**What is required:** Please copy exactly the lines that run from the start of the entries to the line containing "ATOM 2 C CA", inclusive.

(Extracted records)
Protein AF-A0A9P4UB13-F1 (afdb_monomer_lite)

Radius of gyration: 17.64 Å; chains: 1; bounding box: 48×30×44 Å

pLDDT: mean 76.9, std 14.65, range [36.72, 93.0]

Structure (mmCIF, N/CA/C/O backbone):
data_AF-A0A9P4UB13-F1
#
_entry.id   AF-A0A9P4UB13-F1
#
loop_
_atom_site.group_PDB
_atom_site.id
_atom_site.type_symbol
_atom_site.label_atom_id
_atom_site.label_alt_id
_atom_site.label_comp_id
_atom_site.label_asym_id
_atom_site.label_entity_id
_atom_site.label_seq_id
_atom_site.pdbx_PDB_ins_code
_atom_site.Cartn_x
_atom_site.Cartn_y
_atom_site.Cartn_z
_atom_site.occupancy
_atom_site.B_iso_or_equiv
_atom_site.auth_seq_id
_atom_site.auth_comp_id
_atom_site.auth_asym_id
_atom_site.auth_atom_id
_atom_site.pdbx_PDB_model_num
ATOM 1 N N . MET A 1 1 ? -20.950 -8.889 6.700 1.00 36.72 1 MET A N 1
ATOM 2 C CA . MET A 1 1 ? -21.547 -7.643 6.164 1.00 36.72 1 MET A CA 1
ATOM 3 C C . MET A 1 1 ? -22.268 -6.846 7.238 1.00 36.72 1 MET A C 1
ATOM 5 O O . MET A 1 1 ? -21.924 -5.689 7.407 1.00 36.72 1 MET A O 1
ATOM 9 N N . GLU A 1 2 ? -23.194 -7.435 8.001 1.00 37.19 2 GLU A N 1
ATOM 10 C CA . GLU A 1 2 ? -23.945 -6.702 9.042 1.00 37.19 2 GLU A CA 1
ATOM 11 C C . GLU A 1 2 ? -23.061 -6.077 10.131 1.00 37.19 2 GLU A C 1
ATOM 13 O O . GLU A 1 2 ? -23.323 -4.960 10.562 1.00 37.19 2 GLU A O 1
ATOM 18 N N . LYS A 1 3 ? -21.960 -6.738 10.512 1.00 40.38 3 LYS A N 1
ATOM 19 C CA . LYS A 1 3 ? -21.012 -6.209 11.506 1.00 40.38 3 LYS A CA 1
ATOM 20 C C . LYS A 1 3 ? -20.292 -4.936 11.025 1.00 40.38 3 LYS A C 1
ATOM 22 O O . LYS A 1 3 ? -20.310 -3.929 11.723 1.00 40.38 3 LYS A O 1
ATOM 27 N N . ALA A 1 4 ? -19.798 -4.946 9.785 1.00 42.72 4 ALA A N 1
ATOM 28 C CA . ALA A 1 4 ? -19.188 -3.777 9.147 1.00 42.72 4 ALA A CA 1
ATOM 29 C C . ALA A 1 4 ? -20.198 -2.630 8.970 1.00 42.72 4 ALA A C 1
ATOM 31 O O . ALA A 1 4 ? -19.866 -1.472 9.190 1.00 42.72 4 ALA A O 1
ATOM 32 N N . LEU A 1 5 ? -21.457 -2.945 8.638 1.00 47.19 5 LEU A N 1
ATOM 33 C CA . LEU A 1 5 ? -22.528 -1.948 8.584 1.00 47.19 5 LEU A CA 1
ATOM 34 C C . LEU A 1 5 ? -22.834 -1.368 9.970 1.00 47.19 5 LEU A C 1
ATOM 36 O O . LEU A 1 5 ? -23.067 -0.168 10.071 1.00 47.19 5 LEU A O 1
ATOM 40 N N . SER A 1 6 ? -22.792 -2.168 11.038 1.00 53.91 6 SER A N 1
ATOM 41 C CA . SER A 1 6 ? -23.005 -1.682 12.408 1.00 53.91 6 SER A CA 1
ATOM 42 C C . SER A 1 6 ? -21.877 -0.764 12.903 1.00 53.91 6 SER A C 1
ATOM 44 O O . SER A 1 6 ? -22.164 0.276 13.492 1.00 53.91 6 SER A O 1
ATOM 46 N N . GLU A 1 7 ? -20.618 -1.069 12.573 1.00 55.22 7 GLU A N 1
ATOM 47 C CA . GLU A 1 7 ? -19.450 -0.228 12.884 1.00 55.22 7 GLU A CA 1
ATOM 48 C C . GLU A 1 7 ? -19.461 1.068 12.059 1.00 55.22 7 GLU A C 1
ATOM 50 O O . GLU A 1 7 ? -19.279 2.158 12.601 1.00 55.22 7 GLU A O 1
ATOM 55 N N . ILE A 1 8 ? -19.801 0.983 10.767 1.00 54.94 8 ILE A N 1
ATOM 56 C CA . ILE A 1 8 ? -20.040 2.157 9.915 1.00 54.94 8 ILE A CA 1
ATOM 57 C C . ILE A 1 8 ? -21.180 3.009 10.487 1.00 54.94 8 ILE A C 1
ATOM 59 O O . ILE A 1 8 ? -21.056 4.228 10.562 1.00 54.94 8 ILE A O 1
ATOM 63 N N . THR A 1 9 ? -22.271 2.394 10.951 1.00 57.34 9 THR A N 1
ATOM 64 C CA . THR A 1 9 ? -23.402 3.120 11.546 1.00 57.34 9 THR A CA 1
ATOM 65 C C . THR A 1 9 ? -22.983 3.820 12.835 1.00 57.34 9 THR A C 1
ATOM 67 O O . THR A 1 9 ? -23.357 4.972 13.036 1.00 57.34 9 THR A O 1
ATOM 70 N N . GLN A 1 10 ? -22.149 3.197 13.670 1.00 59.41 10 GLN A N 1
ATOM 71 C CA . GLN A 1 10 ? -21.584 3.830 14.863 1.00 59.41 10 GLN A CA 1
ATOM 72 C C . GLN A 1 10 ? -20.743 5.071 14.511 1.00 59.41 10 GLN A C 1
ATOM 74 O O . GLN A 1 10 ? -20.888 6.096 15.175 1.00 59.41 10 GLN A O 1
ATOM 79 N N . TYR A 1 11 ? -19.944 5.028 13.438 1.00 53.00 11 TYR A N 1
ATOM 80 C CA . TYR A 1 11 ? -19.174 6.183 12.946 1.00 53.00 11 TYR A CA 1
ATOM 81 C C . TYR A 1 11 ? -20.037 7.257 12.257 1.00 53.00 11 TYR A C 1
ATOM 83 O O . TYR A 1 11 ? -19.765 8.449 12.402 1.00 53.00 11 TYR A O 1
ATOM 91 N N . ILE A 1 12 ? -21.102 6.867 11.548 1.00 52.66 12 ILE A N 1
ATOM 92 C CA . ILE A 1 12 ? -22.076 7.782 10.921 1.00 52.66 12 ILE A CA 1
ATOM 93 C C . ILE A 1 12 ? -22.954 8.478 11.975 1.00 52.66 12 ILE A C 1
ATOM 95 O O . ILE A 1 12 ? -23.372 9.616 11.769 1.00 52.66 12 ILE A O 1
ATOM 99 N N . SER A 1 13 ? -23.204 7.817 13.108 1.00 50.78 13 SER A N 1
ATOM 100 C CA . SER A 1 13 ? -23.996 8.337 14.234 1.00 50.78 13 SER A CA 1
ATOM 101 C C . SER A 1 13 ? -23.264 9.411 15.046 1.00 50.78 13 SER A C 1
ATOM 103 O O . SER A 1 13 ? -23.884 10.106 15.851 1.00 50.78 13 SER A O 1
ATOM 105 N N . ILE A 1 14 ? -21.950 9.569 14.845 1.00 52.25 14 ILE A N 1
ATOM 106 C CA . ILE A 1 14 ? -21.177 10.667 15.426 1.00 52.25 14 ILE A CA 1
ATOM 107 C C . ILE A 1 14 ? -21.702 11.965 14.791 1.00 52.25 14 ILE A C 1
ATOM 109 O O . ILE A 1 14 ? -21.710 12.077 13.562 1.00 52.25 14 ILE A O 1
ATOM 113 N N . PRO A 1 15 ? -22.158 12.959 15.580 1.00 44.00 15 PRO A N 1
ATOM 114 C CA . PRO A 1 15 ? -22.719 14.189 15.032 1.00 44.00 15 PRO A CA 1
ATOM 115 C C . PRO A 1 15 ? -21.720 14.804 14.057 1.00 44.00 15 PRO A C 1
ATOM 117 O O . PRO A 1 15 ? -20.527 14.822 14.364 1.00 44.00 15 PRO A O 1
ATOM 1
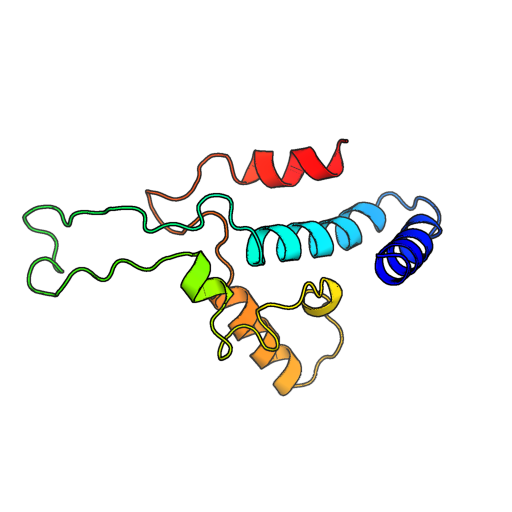20 N N . LYS A 1 16 ? -22.216 15.290 12.905 1.00 48.41 16 LYS A N 1
ATOM 121 C CA . LYS A 1 16 ? -21.463 15.914 11.800 1.00 48.41 16 LYS A CA 1
ATOM 122 C C . LYS A 1 16 ? -20.597 17.087 12.284 1.00 48.41 16 LYS A C 1
ATOM 124 O O . LYS A 1 16 ? -20.866 18.247 12.001 1.00 48.41 16 LYS A O 1
ATOM 129 N N . ARG A 1 17 ? -19.533 16.805 13.023 1.00 44.75 17 ARG A N 1
ATOM 130 C CA . ARG A 1 17 ? -18.432 17.725 13.248 1.00 44.75 17 ARG A CA 1
ATOM 131 C C . ARG A 1 17 ? -17.617 17.638 11.975 1.00 44.75 17 ARG A C 1
ATOM 133 O O . ARG A 1 17 ? -17.094 16.570 11.660 1.00 44.75 17 ARG A O 1
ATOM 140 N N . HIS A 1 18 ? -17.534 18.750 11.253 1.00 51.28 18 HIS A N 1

**Solution to this problem:**
Protein AF-A0A9P4UB13-F1 (afdb_monomer_lite)

Radius of gyration: 17.64 Å; chains: 1; bounding box: 48×30×44 Å

pLDDT: mean 76.9, std 14.65, range [36.72, 93.0]

Structure (mmCIF, N/CA/C/O backbone):
data_AF-A0A9P4UB13-F1
#
_entry.id   AF-A0A9P4UB13-F1
#
loop_
_atom_site.group_PDB
_atom_site.id
_atom_site.type_symbol
_atom_site.label_atom_id
_atom_site.label_alt_id
_atom_site.label_comp_id
_atom_site.label_asym_id
_atom_site.label_entity_id
_atom_site.label_seq_id
_atom_site.pdbx_PDB_ins_code
_atom_site.Cartn_x
_atom_site.Cartn_y
_atom_site.Cartn_z
_atom_site.occupancy
_atom_site.B_iso_or_equiv
_atom_site.auth_seq_id
_atom_site.auth_comp_id
_atom_site.auth_asym_id
_atom_site.auth_atom_id
_atom_site.pdbx_PDB_model_num
ATOM 1 N N . MET A 1 1 ? -20.950 -8.889 6.700 1.00 36.72 1 MET A N 1
ATOM 2 C CA . MET A 1 1 ? -21.547 -7.643 6.164 1.00 36.72 1 MET A CA 1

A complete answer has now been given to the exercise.